▶ _YOUR OBJECTIVE_
Reproduce the first line of the entries that follow and each later line, word for word, ending with the one containing "ATOM 1 N N .".

Items listed in a dataset:
##############################
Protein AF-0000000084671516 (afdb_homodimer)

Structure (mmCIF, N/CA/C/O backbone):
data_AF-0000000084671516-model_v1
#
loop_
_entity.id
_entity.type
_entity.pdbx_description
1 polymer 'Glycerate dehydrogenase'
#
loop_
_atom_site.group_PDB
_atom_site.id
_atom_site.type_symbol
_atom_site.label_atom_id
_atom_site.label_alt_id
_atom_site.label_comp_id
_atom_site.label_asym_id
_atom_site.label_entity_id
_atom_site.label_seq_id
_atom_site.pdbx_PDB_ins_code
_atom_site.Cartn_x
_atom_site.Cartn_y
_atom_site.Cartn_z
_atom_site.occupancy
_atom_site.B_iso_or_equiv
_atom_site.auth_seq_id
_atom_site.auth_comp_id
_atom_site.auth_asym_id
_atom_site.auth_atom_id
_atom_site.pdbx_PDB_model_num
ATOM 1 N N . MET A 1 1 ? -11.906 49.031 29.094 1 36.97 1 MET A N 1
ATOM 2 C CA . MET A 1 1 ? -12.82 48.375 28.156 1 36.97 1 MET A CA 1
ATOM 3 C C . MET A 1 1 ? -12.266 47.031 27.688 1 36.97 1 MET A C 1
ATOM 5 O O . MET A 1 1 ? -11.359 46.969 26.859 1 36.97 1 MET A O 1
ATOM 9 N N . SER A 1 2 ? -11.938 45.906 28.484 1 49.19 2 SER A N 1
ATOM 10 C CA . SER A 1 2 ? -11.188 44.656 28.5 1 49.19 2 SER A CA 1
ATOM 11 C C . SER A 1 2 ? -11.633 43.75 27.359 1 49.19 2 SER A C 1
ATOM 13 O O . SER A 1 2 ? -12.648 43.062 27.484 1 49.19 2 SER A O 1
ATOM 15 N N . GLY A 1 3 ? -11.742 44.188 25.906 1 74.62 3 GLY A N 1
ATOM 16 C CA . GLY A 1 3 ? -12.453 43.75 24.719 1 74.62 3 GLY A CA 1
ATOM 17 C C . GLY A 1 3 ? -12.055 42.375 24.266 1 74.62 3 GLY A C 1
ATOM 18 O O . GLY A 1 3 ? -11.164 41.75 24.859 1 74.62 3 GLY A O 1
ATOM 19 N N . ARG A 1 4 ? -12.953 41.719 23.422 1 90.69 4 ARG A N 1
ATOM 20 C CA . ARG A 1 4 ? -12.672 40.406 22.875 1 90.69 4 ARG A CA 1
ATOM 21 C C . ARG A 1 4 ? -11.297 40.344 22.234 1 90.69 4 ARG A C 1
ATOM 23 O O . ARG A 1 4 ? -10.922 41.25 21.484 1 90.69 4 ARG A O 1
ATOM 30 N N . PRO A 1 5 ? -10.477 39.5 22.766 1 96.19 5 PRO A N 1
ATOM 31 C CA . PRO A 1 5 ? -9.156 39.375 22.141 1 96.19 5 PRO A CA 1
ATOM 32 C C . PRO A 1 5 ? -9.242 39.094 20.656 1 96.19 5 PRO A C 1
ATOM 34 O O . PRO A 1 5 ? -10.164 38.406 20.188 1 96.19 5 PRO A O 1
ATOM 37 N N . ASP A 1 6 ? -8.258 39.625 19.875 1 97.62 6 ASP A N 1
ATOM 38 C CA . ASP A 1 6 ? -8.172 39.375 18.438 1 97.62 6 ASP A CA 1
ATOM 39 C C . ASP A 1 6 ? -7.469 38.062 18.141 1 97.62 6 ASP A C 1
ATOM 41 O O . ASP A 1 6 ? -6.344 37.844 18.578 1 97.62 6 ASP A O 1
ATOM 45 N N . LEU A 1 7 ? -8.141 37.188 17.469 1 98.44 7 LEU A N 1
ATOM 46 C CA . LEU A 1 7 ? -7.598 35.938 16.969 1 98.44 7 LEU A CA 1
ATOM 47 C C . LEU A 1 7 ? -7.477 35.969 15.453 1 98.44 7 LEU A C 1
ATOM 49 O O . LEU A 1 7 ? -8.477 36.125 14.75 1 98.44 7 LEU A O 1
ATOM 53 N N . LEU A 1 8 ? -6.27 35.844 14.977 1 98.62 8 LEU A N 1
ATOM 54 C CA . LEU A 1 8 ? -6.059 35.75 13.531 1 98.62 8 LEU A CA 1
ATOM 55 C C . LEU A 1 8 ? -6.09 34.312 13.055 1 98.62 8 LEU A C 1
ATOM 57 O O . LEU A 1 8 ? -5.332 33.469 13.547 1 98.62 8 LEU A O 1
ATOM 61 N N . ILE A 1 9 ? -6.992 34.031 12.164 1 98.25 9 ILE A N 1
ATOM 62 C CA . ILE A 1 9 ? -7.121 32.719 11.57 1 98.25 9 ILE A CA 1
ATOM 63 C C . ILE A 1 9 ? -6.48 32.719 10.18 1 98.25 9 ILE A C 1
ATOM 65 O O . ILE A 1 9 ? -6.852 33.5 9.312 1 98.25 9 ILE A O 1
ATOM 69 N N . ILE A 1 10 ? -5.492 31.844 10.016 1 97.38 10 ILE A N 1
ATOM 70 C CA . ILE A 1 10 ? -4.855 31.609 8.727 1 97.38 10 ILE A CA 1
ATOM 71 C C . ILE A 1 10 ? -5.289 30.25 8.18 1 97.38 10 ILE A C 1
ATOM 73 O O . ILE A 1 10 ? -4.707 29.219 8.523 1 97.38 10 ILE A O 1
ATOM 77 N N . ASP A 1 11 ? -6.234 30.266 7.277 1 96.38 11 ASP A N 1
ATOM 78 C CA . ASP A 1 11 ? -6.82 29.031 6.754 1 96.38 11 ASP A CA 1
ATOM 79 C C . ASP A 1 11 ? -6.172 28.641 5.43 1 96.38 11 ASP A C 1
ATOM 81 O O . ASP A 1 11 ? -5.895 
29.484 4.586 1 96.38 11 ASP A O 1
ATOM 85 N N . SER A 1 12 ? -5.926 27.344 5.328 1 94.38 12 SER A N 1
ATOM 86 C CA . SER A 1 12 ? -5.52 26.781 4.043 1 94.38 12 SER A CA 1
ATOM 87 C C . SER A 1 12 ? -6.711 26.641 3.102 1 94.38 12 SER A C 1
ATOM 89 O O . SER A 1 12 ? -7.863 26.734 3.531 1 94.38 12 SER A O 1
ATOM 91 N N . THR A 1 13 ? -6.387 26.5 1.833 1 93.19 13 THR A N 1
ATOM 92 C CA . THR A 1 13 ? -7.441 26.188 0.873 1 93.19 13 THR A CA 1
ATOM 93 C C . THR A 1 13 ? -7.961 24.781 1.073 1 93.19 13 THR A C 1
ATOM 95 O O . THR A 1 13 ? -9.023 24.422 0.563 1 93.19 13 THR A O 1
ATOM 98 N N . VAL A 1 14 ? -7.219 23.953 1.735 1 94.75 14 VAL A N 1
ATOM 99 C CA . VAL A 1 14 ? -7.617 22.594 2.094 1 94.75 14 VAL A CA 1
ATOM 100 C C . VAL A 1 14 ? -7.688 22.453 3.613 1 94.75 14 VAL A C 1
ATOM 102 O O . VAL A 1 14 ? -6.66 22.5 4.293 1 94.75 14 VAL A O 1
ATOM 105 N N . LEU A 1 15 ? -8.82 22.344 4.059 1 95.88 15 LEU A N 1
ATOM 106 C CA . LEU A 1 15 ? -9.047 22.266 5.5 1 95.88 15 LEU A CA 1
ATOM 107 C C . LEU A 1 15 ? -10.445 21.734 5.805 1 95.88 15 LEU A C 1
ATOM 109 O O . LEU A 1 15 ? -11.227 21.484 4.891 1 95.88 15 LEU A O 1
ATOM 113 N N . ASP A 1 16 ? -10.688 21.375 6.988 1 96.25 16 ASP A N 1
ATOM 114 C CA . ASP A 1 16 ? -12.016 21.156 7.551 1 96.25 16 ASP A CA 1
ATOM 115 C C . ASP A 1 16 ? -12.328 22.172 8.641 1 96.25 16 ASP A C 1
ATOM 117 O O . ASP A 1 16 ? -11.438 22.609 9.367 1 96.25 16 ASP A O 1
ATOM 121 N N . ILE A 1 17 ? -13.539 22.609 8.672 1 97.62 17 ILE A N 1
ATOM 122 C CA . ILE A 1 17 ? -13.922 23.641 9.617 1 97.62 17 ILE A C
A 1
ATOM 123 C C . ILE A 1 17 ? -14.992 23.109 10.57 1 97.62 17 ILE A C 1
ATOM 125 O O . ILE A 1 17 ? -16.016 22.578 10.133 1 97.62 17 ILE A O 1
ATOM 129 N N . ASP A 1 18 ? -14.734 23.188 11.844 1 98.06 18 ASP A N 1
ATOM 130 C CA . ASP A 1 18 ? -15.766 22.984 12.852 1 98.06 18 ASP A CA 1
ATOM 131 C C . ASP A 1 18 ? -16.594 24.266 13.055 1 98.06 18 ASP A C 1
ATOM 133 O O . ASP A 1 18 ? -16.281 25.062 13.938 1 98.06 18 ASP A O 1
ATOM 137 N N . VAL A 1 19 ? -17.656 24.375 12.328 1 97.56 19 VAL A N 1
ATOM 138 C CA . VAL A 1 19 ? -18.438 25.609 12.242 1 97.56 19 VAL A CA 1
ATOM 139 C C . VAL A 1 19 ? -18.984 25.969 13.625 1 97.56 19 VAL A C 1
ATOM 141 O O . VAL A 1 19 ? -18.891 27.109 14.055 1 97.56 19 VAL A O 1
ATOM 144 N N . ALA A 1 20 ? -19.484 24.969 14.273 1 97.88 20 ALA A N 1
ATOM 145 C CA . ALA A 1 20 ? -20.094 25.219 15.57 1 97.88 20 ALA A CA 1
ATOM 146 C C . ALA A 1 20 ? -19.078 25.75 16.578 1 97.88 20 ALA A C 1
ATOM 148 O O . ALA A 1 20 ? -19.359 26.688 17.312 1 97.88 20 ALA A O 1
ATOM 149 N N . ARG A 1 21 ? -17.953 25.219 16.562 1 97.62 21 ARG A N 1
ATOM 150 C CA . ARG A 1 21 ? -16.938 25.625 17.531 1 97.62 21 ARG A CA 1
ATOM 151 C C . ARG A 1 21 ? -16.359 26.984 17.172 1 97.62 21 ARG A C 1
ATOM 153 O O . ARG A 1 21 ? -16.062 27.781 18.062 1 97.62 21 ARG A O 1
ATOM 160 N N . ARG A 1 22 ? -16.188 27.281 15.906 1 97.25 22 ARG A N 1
##############################
▶ _ANSWER BOX_
Protein AF-0000000084671516 (afdb_homodimer)

Structure (mmCIF, N/CA/C/O backbone):
data_AF-0000000084671516-model_v1
#
loop_
_entity.id
_entity.type
_entity.pdbx_description
1 polymer 'Glycerate dehydrogenase'
#
loop_
_atom_site.group_PDB
_atom_site.id
_atom_site.type_symbol
_atom_site.label_atom_id
_atom_site.label_alt_id
_atom_site.label_comp_id
_atom_site.label_asym_id
_atom_site.label_entity_id
_atom_site.label_seq_id
_atom_site.pdbx_PDB_ins_code
_atom_site.Cartn_x
_atom_site.Cartn_y
_atom_site.Cartn_z
_atom_site.occupancy
_atom_site.B_iso_or_equiv
_atom_site.auth_seq_id
_atom_site.auth_comp_id
_atom_site.auth_asym_id
_atom_site.auth_atom_id
_atom_site.pdbx_PDB_model_num
ATOM 1 N N . MET A 1 1 ? -11.906 49.031 29.094 1 36.97 1 MET A N 1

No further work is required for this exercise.